What are they?
Alpacas belong to the camelid family and were bred by the pre-Incan people of the Andes around 5000 years ago from the vicuna (see photos below). Alpacas were bred for their fleece and meat, whereas llamas were bred (from the guanaco) to be beasts of burden.
Today, 80% of the world's alpacas are still farmed on the Altiplano of the Andes and the industry is vital for the peoples of Peru, Chile and Bolivia who live on this vast mountain plateau.
Alpacas were first exported from South America to the USA and Australia in the 1980s. But these exports have now been banned from South America to protect the industry in that continent. Similarly, and in order to protect and develop its own breeders, the US has also now closed its herd book, meaning that alpacas can no longer be imported into the country.
In the UK and Europe the industry is a little younger, with the UK having imported its first alpacas in the mid 1990s. Since then the aim of the UK's alpaca industry has been to grow numbers in the British herd in order to create and support a viable domestic fleece industry. Several British mills now process alpaca fleece and breeders often work in cooperatives to achieve economies of scale.

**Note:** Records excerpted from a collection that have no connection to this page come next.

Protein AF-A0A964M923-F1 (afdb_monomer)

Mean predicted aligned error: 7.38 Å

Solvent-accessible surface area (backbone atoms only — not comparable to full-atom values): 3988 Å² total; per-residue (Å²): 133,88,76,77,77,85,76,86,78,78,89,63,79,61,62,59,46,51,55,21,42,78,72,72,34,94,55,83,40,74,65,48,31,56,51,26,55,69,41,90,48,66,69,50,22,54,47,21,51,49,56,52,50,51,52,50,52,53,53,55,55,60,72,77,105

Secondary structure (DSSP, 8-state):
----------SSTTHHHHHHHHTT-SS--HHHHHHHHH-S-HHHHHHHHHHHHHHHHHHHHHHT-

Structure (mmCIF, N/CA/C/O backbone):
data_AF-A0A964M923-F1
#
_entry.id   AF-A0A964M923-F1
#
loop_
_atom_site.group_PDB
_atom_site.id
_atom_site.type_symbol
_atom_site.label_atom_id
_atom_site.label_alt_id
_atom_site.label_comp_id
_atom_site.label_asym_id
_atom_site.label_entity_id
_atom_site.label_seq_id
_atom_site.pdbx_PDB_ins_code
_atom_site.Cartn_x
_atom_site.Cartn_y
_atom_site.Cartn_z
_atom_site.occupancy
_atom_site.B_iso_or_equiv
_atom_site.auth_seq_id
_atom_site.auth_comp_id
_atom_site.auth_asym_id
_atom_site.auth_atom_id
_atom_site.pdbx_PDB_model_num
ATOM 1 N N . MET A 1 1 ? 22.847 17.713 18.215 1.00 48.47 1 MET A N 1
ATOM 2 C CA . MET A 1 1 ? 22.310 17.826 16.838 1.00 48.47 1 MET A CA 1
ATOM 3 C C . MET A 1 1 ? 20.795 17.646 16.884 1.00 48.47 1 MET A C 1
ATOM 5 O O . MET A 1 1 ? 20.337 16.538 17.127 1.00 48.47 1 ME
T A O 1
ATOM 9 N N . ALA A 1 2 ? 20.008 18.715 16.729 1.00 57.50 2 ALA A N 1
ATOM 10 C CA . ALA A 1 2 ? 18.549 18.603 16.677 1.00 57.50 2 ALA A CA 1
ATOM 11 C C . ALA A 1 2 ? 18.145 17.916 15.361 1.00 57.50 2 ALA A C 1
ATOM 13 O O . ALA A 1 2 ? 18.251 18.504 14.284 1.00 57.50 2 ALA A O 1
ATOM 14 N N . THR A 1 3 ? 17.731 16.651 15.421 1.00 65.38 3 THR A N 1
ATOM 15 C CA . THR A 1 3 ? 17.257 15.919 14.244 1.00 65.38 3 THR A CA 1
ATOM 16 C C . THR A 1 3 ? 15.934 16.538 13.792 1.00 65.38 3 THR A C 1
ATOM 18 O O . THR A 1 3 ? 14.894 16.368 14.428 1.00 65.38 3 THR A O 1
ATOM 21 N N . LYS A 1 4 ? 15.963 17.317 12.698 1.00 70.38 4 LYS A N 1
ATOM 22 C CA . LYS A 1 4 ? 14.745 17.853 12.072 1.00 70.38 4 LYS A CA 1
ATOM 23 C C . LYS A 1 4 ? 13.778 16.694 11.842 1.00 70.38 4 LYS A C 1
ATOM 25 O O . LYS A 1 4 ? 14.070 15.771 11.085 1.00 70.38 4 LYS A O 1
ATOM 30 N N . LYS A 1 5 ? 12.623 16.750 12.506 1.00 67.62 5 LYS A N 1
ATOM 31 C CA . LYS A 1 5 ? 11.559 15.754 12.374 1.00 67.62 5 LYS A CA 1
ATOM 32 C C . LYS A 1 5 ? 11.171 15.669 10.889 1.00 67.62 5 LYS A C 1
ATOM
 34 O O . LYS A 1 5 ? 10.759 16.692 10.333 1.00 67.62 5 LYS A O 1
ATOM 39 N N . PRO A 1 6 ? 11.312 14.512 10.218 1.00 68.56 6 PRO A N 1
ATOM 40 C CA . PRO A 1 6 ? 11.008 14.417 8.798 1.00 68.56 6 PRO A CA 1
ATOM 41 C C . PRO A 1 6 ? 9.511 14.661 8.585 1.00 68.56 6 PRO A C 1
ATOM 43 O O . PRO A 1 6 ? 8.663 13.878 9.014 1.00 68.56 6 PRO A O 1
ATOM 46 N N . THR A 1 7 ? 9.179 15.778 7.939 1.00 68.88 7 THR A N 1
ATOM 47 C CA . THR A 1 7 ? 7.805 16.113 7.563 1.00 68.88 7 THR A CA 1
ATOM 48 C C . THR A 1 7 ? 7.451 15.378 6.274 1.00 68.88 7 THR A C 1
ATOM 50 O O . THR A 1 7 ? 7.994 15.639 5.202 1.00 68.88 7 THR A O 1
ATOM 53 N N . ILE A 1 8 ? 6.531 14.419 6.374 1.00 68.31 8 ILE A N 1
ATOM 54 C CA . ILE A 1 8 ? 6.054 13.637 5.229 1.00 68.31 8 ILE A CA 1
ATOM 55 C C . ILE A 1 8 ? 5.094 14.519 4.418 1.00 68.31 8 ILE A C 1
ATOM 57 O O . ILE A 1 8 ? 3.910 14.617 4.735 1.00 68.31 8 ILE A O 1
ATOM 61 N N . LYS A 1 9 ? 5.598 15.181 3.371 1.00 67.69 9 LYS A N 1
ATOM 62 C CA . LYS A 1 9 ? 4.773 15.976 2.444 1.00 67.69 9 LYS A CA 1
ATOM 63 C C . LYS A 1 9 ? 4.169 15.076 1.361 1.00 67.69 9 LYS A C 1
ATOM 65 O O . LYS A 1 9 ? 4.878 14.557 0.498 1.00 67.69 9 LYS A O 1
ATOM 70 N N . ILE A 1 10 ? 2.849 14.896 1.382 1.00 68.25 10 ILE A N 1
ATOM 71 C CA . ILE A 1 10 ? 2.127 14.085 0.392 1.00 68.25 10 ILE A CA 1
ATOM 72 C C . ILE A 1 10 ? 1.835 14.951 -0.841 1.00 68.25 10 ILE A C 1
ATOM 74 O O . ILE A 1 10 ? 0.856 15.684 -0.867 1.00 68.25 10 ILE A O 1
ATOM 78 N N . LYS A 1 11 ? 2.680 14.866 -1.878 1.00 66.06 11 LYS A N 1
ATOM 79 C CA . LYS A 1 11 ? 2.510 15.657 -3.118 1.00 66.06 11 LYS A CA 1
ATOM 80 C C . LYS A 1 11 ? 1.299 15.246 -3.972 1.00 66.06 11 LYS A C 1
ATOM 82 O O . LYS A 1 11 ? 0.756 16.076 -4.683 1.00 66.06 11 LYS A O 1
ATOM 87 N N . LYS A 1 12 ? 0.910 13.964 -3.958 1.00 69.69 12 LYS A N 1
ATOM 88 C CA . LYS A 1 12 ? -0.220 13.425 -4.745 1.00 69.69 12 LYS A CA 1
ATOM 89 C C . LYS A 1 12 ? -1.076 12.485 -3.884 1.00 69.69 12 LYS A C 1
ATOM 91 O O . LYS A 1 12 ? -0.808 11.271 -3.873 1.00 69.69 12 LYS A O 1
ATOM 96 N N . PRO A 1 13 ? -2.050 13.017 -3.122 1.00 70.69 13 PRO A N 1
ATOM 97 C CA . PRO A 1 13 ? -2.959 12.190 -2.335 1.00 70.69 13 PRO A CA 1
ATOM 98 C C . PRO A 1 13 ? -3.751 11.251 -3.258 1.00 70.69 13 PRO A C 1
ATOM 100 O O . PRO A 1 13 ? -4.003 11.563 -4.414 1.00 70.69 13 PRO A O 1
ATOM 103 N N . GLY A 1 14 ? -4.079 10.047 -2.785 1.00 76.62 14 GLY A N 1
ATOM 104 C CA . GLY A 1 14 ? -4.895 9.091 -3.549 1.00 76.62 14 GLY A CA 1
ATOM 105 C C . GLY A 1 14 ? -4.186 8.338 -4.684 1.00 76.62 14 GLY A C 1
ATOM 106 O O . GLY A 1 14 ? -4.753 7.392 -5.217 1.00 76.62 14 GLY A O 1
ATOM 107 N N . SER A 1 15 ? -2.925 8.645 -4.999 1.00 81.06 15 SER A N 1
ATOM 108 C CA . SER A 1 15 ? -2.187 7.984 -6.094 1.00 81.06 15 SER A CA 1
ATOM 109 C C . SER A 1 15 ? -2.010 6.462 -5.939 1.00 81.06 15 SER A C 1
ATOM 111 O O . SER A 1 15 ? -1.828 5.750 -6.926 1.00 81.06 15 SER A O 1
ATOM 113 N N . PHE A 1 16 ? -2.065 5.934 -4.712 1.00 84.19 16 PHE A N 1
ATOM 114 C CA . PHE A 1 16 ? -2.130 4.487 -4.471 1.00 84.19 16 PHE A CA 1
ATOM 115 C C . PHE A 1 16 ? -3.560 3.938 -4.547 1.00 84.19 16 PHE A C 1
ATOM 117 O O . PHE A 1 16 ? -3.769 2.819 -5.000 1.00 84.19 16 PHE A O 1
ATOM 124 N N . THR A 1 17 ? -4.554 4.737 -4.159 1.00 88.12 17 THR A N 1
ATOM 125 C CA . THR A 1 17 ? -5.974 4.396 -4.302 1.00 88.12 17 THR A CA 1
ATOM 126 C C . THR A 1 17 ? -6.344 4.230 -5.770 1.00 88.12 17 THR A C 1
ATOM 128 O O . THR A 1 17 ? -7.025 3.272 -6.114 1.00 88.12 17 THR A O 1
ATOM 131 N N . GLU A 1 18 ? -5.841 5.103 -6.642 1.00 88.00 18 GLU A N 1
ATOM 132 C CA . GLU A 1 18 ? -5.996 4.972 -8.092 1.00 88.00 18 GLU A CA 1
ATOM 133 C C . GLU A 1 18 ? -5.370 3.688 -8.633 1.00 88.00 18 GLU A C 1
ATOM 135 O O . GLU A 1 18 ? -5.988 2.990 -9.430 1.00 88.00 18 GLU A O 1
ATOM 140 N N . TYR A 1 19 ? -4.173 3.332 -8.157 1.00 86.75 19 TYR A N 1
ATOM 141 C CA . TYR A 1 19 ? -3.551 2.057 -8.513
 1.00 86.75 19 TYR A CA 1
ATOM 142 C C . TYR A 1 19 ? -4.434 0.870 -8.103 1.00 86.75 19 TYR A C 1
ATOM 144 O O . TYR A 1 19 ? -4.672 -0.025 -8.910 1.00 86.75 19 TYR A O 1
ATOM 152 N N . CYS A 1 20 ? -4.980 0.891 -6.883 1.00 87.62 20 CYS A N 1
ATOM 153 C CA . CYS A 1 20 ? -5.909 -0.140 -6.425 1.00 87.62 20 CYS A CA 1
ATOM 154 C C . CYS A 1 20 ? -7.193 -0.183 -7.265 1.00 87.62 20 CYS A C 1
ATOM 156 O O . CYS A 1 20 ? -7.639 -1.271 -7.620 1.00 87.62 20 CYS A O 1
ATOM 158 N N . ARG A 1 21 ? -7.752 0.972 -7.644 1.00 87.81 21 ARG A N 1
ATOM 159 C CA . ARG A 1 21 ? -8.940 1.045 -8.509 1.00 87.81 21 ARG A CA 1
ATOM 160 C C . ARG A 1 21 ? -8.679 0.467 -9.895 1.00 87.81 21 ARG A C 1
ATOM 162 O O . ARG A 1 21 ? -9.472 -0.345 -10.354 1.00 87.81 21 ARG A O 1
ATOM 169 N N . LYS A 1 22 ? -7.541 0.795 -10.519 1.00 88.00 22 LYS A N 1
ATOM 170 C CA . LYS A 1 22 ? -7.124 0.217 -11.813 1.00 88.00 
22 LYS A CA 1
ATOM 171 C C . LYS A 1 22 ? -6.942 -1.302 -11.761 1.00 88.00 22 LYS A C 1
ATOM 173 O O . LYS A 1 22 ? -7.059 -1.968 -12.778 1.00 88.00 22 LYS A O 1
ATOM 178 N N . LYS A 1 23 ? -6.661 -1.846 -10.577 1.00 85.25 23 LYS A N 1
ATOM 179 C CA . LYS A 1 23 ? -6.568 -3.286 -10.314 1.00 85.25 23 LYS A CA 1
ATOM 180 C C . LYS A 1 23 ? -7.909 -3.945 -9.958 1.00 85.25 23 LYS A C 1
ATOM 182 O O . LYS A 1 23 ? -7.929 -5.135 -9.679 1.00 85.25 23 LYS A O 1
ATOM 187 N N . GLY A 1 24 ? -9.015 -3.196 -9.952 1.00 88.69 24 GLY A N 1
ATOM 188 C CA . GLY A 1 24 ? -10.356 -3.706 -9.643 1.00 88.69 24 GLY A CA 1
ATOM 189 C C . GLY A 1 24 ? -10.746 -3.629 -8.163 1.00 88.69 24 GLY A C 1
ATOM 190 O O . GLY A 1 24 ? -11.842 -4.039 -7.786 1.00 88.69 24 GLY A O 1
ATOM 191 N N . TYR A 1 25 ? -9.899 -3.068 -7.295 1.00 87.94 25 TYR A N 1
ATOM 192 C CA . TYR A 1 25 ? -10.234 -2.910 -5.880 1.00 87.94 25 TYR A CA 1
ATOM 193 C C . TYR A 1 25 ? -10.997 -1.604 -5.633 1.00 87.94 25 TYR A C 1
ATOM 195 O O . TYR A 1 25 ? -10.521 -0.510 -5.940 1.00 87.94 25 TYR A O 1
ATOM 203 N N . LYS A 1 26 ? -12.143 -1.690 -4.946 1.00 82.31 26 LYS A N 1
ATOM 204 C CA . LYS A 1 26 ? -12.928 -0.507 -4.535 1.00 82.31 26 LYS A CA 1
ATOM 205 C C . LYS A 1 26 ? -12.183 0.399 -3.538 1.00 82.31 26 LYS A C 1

There are two breeds of alpaca, the huacaya (pronounced wuh-kai-ya) and the suri. Huacaya have a shorter, dense, crimpy fleece whereas suri have longer, lustrous locks without crimp. Although there are more huacaya breeders in the UK (the fleece from huacaya alpacas is easier to process), suris are becoming increasingly popular.
Alpacas live for 15-20 years and they grow to 1 - 1.5m in height.
They nearly always only have one baby ("cria") per year, and have a gestation period of around 11 1/2 months.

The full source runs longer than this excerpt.